Entering edit mode
7.4 years ago
sgblackpearl ▴ 10
If you want to do a correlation analysis in RNASeq data, how do you analyze gene A and gene B where gene A has 5 transcripts and gene B has, let's say 6 transcripts. Should I take mean of gene A and gene B expression respectively?
Instead of averaging (which might club together isoforms with widely different expression pattern), use the APPRIS db. Assuming your data is from any of the well studied model organisms, you can go here, to find the principal isoform for any given gene. Like the page for TP53. With more than one principal isoform I guess you could choose either.

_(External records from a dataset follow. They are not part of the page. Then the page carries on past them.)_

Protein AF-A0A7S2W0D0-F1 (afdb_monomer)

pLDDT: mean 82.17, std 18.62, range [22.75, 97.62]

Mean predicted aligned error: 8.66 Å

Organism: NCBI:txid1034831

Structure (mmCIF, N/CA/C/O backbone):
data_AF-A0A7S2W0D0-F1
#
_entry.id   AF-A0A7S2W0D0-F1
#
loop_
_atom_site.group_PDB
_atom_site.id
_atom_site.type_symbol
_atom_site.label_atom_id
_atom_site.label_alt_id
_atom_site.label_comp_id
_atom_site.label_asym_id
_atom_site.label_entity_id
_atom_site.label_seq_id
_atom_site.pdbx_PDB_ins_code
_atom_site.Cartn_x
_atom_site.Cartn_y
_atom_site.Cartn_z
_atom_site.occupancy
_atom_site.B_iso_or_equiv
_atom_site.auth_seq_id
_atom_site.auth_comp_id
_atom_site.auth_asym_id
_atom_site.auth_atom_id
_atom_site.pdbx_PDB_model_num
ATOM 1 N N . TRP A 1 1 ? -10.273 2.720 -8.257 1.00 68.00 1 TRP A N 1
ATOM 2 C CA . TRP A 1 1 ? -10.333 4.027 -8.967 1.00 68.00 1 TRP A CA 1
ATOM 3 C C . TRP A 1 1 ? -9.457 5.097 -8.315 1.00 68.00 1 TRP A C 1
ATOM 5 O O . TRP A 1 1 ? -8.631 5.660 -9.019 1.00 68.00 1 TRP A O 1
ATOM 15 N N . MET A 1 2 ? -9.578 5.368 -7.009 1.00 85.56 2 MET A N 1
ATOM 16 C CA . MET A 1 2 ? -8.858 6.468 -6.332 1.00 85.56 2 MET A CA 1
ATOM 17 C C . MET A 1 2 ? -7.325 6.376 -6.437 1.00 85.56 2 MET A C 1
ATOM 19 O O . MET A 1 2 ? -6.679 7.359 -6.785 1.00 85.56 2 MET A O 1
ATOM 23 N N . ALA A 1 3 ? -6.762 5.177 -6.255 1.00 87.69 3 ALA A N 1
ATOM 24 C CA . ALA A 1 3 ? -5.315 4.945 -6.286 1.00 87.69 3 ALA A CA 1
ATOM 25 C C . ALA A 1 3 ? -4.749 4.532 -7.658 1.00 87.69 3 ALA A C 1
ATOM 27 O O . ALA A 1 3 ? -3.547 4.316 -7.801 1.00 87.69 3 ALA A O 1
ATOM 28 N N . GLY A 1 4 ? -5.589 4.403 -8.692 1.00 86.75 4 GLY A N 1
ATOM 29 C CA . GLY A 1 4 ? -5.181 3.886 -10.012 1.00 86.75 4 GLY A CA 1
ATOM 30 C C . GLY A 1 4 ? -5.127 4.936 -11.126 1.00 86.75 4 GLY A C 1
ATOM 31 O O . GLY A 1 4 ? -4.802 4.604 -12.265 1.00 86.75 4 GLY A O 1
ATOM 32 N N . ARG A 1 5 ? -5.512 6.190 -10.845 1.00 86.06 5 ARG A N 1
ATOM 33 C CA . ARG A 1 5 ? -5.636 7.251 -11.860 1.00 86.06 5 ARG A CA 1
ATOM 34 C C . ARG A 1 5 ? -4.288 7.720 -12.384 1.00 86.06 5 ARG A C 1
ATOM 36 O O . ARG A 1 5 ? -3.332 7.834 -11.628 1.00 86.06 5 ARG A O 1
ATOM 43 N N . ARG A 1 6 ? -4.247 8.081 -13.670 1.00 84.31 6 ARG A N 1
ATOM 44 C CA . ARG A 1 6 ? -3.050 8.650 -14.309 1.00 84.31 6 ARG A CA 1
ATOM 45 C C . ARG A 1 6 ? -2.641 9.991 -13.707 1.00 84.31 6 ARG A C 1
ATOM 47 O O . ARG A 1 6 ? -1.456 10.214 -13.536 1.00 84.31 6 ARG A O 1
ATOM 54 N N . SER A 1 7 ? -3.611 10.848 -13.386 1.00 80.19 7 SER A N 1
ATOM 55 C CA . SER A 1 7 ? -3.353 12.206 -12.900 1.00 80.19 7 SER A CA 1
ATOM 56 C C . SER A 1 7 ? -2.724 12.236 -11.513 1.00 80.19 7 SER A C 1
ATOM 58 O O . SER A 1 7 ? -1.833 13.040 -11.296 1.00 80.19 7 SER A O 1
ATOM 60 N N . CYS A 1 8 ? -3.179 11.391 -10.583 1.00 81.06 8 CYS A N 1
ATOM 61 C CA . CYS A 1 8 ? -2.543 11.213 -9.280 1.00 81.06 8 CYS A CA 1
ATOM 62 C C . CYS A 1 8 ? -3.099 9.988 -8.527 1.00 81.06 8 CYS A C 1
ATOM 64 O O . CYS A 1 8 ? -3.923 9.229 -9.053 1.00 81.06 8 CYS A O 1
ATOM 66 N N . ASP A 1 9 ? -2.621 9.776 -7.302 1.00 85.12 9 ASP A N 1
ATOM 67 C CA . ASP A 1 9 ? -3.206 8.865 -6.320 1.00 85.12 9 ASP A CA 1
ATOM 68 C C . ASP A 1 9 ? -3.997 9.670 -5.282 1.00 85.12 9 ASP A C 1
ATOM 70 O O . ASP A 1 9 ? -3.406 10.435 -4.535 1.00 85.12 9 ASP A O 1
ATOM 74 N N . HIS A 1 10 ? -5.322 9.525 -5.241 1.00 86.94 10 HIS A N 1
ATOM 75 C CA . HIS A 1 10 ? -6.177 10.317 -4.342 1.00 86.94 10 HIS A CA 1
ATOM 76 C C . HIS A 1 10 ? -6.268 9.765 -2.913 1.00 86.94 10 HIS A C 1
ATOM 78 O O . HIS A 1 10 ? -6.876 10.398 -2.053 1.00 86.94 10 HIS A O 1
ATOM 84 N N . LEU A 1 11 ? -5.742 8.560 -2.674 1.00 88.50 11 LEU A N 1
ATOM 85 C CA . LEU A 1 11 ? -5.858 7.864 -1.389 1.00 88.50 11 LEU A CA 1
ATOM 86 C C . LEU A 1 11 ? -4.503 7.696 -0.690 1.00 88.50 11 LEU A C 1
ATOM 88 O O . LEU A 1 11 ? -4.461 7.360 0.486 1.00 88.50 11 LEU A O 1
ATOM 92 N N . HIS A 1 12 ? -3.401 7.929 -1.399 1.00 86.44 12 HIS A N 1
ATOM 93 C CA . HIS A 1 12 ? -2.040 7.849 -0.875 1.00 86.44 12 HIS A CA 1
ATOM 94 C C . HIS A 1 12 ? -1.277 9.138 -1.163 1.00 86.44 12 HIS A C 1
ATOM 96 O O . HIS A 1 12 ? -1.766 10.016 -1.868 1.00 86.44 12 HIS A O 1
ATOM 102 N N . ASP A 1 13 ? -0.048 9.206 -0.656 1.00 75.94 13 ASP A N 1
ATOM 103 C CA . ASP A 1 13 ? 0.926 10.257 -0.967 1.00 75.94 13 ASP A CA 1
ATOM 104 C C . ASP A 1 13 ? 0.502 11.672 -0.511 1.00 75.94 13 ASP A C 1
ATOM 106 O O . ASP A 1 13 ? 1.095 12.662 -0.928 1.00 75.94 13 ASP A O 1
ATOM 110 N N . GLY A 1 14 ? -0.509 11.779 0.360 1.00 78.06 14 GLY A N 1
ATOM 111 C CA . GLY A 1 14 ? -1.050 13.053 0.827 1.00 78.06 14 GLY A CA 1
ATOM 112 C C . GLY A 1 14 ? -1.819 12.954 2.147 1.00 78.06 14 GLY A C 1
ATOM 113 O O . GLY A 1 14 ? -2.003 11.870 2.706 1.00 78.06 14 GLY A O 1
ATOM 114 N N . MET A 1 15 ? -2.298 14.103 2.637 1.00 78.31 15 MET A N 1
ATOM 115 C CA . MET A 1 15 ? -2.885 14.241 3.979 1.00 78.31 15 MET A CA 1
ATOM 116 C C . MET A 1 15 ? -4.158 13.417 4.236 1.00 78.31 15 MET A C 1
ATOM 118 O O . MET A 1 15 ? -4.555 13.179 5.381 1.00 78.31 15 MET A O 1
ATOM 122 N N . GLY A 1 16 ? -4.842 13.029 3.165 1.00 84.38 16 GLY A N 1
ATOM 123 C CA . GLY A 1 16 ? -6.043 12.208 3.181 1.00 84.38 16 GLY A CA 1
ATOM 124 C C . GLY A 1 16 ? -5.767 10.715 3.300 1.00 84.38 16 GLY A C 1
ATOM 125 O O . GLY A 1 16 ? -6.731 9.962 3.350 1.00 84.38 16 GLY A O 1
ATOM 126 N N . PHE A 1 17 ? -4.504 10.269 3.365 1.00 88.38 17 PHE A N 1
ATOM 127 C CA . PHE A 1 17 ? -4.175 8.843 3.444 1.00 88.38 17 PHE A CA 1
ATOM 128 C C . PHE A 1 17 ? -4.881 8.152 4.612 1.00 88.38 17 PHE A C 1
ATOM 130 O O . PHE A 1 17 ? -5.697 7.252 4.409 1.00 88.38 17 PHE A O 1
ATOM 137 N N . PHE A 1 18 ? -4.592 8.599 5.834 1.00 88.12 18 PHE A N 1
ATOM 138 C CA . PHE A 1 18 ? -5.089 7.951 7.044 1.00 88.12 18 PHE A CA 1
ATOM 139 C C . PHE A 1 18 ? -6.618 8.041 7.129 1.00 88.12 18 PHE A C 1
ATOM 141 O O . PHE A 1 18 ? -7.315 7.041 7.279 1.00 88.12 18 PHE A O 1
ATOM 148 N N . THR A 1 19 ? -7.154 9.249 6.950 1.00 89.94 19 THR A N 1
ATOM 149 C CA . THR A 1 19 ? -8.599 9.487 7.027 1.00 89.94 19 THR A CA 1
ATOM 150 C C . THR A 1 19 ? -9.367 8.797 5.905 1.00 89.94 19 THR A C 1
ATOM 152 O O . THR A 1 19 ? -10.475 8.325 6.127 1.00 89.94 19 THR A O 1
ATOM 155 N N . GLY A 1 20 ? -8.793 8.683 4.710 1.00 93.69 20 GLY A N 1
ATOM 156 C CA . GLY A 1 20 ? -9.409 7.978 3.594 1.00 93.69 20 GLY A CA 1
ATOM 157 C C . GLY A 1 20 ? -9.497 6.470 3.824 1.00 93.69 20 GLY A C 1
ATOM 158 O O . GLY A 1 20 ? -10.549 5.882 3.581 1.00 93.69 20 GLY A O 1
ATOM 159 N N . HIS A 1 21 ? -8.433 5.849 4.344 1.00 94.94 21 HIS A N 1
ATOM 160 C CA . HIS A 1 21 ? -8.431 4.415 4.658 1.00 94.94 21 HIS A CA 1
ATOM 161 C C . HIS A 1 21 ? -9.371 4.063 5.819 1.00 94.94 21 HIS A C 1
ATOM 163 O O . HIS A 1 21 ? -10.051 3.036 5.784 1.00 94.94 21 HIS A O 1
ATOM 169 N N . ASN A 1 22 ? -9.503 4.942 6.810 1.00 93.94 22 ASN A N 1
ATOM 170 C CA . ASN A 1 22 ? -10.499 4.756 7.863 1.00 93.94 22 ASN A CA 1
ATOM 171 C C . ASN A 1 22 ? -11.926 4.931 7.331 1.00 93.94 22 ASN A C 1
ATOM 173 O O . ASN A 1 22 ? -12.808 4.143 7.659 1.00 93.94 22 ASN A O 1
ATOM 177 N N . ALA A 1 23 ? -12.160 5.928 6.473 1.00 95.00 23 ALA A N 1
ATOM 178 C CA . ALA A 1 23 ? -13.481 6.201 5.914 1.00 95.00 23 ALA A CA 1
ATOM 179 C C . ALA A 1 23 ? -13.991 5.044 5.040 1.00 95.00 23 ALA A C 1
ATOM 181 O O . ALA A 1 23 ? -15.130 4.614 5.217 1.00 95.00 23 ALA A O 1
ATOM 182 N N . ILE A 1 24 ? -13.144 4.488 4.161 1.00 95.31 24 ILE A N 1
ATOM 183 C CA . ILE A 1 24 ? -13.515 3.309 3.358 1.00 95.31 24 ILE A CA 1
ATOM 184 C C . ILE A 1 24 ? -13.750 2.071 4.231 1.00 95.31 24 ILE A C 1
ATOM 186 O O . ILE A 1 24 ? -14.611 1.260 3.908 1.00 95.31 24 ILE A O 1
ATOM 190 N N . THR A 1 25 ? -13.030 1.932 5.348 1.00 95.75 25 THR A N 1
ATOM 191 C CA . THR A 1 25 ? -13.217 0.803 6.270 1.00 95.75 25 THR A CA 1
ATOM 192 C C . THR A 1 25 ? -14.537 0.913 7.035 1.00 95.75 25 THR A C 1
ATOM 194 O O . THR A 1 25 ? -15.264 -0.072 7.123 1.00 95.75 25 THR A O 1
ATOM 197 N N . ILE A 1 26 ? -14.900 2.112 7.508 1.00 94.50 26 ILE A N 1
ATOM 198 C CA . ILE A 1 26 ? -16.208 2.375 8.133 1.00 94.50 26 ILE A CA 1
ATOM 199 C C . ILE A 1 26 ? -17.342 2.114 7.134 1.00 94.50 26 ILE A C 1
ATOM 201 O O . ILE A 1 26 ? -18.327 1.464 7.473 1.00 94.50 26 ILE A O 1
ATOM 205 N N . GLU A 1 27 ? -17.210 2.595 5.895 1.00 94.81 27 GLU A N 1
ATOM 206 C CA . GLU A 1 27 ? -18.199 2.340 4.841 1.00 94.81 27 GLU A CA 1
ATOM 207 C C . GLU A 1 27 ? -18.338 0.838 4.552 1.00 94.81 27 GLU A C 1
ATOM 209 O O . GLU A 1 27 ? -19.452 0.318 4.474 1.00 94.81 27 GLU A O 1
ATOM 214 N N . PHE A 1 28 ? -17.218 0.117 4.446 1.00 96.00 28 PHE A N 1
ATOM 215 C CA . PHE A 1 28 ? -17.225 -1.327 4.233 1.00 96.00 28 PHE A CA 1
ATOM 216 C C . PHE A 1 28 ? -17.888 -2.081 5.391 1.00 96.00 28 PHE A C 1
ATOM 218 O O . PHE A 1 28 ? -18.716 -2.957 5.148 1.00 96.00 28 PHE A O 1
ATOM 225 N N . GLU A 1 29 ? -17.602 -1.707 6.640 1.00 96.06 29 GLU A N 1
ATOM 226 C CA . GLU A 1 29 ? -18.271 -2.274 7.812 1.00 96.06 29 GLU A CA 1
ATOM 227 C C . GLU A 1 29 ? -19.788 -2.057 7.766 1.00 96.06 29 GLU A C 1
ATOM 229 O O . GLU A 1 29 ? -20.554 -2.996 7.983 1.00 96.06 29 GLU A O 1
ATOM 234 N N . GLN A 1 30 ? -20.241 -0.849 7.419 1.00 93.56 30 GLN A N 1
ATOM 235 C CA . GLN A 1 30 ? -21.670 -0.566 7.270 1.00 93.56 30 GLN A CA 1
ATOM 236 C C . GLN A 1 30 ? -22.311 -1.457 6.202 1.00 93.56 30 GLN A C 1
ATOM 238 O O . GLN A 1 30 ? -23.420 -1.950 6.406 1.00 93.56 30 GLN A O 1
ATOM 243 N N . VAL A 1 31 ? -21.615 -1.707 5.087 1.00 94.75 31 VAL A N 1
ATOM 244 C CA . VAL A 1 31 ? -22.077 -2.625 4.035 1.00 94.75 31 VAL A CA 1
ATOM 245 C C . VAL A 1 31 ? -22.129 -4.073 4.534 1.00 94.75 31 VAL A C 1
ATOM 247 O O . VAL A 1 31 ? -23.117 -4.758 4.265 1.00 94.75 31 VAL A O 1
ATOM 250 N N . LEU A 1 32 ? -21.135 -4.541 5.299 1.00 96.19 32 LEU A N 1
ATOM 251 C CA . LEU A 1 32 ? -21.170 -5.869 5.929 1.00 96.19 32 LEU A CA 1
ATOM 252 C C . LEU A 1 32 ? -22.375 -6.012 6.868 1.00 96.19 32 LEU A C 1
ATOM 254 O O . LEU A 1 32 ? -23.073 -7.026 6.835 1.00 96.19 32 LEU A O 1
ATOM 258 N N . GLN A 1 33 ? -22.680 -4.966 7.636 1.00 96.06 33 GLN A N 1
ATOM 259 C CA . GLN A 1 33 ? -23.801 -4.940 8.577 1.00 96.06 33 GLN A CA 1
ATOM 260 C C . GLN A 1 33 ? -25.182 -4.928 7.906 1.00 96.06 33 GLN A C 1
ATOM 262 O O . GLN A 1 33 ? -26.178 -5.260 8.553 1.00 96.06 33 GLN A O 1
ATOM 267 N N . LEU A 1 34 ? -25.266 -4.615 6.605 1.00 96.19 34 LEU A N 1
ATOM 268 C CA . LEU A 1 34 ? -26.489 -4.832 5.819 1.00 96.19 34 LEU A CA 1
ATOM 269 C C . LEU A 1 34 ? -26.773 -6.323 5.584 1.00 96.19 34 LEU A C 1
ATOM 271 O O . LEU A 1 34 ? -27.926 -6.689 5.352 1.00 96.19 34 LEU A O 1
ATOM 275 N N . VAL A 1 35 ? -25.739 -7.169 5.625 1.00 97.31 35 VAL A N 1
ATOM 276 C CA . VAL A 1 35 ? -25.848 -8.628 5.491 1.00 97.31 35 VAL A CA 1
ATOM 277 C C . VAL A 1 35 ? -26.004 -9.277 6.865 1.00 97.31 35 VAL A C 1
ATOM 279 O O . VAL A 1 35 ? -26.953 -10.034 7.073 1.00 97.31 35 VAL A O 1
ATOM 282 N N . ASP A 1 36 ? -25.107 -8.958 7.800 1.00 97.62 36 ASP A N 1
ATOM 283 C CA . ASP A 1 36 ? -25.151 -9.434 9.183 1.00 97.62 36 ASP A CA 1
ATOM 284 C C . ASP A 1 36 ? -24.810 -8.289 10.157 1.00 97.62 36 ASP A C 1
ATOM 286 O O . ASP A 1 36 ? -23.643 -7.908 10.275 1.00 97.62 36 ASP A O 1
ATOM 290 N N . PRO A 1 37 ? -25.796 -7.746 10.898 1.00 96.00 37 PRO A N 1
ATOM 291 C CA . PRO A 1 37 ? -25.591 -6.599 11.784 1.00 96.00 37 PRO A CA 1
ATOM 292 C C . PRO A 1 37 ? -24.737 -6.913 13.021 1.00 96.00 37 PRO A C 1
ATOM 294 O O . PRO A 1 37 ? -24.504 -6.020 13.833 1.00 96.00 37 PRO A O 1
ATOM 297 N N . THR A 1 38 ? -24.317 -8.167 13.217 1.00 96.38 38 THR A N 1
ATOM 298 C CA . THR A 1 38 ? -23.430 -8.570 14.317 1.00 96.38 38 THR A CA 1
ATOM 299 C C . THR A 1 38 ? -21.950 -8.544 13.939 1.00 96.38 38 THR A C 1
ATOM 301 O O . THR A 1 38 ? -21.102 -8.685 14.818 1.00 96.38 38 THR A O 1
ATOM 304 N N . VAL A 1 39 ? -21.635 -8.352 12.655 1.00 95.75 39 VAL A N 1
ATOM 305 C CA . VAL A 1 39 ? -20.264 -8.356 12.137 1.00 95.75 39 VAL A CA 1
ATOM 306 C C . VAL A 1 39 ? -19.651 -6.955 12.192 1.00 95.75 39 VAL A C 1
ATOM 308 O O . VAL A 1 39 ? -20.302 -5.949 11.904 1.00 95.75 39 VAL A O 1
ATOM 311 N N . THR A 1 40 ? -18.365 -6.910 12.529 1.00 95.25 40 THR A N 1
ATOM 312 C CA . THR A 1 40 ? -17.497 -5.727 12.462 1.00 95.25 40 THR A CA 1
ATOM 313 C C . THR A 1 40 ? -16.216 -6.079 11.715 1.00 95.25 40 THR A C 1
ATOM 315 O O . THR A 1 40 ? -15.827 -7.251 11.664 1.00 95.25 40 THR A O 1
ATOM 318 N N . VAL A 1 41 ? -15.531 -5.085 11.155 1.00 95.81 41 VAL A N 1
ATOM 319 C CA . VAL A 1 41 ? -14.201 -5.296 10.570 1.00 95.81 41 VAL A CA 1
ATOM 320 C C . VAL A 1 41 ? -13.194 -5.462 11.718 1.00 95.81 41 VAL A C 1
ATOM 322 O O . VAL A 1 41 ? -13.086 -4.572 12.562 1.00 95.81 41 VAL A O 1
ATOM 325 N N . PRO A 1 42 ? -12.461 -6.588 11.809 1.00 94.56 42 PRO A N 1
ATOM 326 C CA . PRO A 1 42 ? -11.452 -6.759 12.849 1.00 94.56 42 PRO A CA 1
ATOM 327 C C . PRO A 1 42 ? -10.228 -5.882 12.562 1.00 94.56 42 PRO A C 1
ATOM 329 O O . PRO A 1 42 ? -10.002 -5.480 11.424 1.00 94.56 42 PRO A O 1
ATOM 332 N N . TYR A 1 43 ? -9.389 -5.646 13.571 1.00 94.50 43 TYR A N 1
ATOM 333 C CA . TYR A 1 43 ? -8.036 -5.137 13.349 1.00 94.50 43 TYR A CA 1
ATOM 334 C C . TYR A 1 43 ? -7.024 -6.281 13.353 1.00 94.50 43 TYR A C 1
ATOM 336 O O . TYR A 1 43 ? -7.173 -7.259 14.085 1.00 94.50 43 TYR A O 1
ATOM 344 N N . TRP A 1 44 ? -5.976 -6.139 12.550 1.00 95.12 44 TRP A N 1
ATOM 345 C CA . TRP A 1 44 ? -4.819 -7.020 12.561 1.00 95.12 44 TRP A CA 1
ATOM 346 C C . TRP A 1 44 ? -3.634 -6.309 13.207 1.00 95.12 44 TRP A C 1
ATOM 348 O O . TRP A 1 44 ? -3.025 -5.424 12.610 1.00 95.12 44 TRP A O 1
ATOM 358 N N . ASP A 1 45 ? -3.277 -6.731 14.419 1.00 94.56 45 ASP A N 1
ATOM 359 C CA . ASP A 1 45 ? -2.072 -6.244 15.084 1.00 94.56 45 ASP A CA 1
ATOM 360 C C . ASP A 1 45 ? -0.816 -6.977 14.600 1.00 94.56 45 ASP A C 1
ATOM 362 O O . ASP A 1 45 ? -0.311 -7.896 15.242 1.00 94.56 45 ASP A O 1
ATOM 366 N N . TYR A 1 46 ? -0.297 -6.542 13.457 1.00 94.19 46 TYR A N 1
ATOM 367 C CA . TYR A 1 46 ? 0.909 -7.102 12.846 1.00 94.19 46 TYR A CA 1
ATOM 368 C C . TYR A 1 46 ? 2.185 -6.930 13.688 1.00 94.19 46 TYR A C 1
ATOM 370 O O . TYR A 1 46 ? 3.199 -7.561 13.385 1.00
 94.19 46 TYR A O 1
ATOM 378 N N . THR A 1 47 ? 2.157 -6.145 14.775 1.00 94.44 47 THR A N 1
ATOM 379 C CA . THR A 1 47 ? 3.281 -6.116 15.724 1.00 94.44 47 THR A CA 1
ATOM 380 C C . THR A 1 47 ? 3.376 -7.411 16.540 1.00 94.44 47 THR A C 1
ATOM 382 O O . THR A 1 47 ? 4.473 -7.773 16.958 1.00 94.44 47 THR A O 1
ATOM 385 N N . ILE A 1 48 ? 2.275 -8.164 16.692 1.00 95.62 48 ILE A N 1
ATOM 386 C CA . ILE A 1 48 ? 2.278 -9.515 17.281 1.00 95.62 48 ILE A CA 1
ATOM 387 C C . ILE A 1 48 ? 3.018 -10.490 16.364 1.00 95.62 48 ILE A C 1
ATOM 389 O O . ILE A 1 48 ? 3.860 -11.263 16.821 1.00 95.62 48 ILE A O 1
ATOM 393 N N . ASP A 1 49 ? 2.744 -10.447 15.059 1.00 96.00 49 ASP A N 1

The APPRIS anno. are also available as part of Ensembl BioMart =>
Then take only that isoform and do comparisons.
thanks Amit for your suggestion. Unfortunately my data is not from any of the model organism, rather it is from an unsequenced genome. My DGE list contains around 5k transcripts belonging to around 1000 genes. What to do? Should I go for highest scoring transcript?
There is not an "accepted" way to do this. Depending on your use, though, choosing the highest-scoring transcript seems reasonable. If this is RNA-seq, though, why not just summarize to gene to begin with?
You say its an unsequenced genome and yet you have isoform info. available. I'm not sure if you know which of the isoforms are protein-coding. If that info is available then you could select based on that.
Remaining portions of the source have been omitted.